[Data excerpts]
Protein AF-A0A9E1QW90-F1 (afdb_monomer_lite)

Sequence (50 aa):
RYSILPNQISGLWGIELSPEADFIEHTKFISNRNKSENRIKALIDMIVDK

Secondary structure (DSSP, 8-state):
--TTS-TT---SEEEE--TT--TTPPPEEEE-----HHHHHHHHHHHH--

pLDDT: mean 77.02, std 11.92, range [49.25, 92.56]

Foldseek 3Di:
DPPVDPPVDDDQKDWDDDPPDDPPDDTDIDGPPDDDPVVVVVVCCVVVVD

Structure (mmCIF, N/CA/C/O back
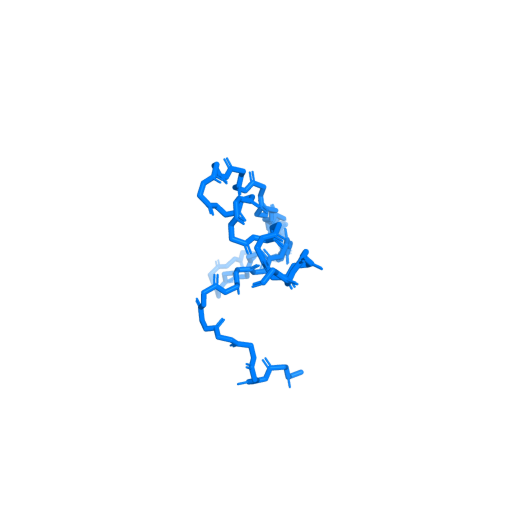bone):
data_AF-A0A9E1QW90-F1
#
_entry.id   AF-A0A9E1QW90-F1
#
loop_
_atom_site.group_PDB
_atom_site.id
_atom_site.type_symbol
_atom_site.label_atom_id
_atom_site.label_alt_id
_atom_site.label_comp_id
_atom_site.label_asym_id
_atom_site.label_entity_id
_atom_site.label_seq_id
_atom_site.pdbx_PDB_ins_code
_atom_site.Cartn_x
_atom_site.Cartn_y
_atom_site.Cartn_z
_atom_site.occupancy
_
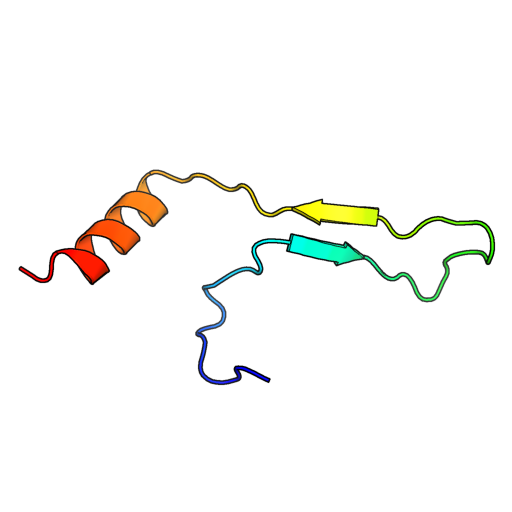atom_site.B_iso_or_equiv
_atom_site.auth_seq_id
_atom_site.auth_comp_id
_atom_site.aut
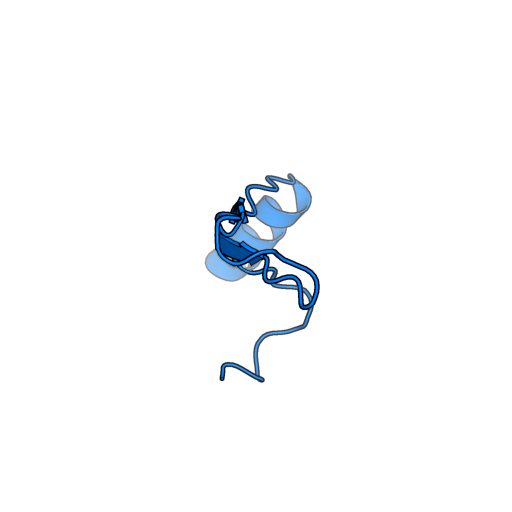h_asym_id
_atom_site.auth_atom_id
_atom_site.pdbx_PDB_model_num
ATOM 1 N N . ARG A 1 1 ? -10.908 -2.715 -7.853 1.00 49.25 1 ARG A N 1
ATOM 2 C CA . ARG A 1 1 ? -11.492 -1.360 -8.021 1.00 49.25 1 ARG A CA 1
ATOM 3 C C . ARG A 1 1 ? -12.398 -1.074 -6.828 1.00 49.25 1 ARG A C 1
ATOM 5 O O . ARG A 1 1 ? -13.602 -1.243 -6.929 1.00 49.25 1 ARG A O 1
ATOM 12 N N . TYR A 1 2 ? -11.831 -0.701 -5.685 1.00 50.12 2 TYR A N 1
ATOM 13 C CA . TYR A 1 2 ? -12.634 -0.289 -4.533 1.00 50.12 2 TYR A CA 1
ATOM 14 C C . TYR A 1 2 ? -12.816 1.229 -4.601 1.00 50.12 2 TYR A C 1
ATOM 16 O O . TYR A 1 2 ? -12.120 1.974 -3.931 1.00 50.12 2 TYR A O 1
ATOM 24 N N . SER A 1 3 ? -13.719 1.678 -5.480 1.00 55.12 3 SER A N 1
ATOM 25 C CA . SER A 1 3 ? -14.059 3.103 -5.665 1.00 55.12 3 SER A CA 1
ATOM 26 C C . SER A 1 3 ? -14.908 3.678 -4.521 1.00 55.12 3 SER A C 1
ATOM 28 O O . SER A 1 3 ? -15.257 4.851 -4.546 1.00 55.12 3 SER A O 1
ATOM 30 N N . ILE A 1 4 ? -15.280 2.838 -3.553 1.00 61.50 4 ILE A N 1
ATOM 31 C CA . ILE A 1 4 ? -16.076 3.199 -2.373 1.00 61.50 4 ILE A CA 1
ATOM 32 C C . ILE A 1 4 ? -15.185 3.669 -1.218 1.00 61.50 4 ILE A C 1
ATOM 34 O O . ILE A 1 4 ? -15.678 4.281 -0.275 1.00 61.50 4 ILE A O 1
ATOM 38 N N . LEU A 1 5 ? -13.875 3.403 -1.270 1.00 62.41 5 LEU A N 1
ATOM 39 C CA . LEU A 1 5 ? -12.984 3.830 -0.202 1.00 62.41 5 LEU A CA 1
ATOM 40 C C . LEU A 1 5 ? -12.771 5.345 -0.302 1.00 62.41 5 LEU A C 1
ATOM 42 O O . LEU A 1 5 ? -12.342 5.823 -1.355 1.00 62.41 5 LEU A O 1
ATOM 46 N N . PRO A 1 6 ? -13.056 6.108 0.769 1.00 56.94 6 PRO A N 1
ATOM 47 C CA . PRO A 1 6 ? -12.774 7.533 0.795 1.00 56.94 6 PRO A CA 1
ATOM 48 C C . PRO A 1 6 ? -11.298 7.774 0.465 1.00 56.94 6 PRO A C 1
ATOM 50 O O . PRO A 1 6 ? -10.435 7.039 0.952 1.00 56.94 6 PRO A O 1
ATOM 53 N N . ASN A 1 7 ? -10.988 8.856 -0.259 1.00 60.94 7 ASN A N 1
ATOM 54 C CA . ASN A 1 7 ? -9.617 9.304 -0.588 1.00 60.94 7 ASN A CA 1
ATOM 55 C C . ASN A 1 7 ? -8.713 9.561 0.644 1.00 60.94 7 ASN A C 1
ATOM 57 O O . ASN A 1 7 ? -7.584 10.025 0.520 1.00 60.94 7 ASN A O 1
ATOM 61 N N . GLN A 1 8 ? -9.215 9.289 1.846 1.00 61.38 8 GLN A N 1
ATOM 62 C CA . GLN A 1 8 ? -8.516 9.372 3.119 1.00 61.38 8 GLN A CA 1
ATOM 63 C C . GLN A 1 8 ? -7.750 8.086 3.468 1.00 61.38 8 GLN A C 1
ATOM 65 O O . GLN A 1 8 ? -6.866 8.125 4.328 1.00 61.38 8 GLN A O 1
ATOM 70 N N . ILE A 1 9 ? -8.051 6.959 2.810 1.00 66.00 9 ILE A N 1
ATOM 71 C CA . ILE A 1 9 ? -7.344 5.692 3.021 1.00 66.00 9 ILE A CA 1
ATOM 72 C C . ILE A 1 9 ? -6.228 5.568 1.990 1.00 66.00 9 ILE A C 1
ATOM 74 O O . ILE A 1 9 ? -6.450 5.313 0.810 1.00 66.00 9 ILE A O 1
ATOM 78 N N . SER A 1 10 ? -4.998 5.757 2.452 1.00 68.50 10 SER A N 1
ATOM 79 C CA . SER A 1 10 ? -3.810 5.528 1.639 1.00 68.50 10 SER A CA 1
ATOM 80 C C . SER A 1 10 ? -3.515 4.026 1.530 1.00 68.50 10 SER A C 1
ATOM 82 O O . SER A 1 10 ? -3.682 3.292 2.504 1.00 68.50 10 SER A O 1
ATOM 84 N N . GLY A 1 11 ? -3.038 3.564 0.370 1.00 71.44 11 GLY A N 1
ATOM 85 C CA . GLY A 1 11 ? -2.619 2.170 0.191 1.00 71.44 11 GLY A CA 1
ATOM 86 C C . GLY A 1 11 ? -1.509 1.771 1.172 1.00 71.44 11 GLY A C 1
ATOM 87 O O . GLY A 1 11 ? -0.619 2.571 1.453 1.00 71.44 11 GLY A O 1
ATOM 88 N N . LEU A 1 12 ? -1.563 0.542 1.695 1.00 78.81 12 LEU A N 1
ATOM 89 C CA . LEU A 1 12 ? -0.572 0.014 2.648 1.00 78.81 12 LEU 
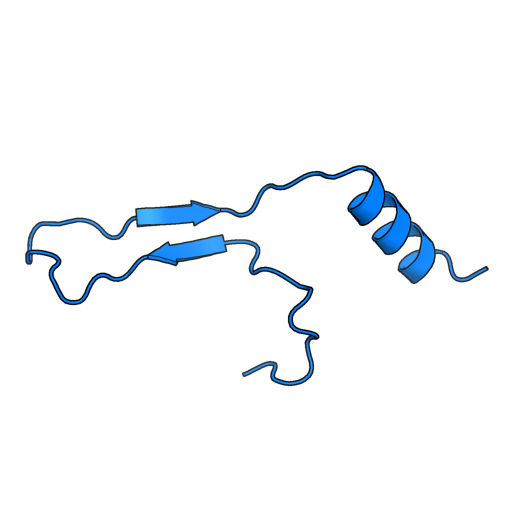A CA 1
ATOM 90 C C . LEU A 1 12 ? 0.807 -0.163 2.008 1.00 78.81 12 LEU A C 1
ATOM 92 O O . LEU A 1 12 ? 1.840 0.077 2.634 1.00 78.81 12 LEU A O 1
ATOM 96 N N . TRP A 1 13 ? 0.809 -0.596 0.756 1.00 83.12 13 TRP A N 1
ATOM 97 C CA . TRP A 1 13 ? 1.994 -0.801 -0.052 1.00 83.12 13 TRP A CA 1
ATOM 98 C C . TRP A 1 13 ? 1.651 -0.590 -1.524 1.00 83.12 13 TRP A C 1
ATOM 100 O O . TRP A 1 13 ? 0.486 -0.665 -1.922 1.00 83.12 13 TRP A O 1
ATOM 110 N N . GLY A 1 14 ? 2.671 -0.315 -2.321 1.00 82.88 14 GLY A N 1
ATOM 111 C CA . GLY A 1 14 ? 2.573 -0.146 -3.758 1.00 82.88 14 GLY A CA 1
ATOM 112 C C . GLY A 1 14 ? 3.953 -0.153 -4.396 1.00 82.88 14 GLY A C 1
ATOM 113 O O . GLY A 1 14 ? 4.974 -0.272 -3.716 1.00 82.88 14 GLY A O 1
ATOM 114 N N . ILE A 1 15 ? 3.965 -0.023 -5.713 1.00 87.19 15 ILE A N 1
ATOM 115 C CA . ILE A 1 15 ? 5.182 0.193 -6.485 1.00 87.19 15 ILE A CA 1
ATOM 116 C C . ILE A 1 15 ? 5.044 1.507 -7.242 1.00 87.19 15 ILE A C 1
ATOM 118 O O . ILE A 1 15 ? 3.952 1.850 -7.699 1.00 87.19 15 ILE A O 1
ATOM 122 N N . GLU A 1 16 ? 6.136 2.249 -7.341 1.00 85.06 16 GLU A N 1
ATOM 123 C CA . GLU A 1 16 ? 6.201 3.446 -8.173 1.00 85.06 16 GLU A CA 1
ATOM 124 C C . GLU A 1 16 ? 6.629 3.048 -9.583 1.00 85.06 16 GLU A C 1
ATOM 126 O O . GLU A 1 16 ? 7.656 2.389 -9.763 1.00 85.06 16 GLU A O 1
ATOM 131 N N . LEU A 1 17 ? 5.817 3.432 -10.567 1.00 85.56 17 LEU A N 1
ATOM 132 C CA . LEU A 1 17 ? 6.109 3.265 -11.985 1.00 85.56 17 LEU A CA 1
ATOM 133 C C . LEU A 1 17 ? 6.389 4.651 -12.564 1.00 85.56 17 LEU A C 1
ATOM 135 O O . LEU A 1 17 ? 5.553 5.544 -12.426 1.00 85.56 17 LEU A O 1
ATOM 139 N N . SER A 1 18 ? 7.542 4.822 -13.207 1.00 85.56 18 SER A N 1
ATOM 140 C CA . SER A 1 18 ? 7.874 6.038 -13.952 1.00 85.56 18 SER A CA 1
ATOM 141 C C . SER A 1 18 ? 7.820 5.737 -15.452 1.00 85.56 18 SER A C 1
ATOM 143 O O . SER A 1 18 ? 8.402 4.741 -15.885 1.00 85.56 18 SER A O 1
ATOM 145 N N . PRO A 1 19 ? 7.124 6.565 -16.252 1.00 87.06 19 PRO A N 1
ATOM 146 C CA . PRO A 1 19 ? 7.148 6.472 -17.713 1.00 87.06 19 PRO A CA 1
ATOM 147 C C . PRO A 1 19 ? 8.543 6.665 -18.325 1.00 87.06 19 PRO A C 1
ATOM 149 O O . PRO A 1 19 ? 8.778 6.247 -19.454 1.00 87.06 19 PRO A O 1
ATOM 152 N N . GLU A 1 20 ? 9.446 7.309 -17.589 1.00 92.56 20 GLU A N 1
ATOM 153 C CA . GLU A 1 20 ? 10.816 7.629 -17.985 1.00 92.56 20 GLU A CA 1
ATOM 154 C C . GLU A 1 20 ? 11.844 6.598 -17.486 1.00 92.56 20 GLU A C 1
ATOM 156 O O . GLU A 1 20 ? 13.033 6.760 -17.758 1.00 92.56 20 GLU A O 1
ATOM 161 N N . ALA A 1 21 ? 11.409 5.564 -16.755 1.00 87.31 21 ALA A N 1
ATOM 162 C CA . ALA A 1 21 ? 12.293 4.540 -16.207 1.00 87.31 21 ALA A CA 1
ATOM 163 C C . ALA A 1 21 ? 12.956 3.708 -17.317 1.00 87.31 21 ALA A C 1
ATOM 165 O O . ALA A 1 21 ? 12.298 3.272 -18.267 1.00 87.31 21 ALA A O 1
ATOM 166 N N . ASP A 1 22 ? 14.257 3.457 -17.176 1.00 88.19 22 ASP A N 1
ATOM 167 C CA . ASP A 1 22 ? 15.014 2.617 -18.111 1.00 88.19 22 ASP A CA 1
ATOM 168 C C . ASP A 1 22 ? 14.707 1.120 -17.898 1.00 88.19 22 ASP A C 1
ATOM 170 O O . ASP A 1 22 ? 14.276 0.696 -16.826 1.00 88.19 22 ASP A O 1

Task description - The lines to be transcribed are those from the first line of the data above through the line holding "ATOM 30 N N", inclusive; copy them exactly and only, leaving out the pictures.

Expected answer -
Protein AF-A0A9E1QW90-F1 (afdb_monomer_lite)

Sequence (50 aa):
RYSILPNQISGLWGIELSPEADFIEHTKFISNRNKSENRIKALIDMIVDK

Secondary structure (DSSP, 8-state):
--TTS-TT---SEEEE--TT--TTPPPEEEE-----HHHHHHHHHHHH--

pLDDT: mean 77.02, std 11.92, range [49.25, 92.56]

Foldseek 3Di:
DPPVDPPVDDDQKDWDDDPPDDPPDDTDIDGPPDDDPVVVVVVCCVVVVD

Structure (mmCIF, N/CA/C/O back
bone):
data_AF-A0A9E1QW90-F1
#
_entry.id   AF-A0A9E1QW90-F1
#
loop_
_atom_site.group_PDB
_atom_site.id
_atom_site.type_symbol
_atom_site.label_atom_id
_atom_site.label_alt_id
_atom_site.label_comp_id
_atom_site.label_asym_id
_atom_site.label_entity_id
_atom_site.label_seq_id
_atom_site.pdbx_PDB_ins_code
_atom_site.Cartn_x
_atom_site.Cartn_y
_atom_site.Cartn_z
_atom_site.occupancy
_
atom_site.B_iso_or_equiv
_atom_site.auth_seq_id
_atom_site.auth_comp_id
_atom_site.aut
h_asym_id
_atom_site.auth_atom_id
_atom_site.pdbx_PDB_model_num
ATOM 1 N N . ARG A 1 1 ? -10.908 -2.715 -7.853 1.00 49.25 1 ARG A N 1
ATOM 2 C CA . ARG A 1 1 ? -11.492 -1.360 -8.021 1.00 49.25 1 ARG A CA 1
ATOM 3 C C . ARG A 1 1 ? -12.398 -1.074 -6.828 1.00 49.25 1 ARG A C 1
ATOM 5 O O . ARG A 1 1 ? -13.602 -1.243 -6.929 1.00 49.25 1 ARG A O 1
ATOM 12 N N . TYR A 1 2 ? -11.831 -0.701 -5.685 1.00 50.12 2 TYR A N 1
ATOM 13 C CA . TYR A 1 2 ? -12.634 -0.289 -4.533 1.00 50.12 2 TYR A CA 1
ATOM 14 C C . TYR A 1 2 ? -12.816 1.229 -4.601 1.00 50.12 2 TYR A C 1
ATOM 16 O O . TYR A 1 2 ? -12.120 1.974 -3.931 1.00 50.12 2 TYR A O 1
ATOM 24 N N . SER A 1 3 ? -13.719 1.678 -5.480 1.00 55.12 3 SER A N 1
ATOM 25 C CA . SER A 1 3 ? -14.059 3.103 -5.665 1.00 55.12 3 SER A CA 1
ATOM 26 C C . SER A 1 3 ? -14.908 3.678 -4.521 1.00 55.12 3 SER A C 1
ATOM 28 O O . SER A 1 3 ? -15.257 4.851 -4.546 1.00 55.12 3 SER A O 1
ATOM 30 N N . ILE A 1 4 ? -15.280 2.838 -3.553 1.00 61.50 4 ILE A N 1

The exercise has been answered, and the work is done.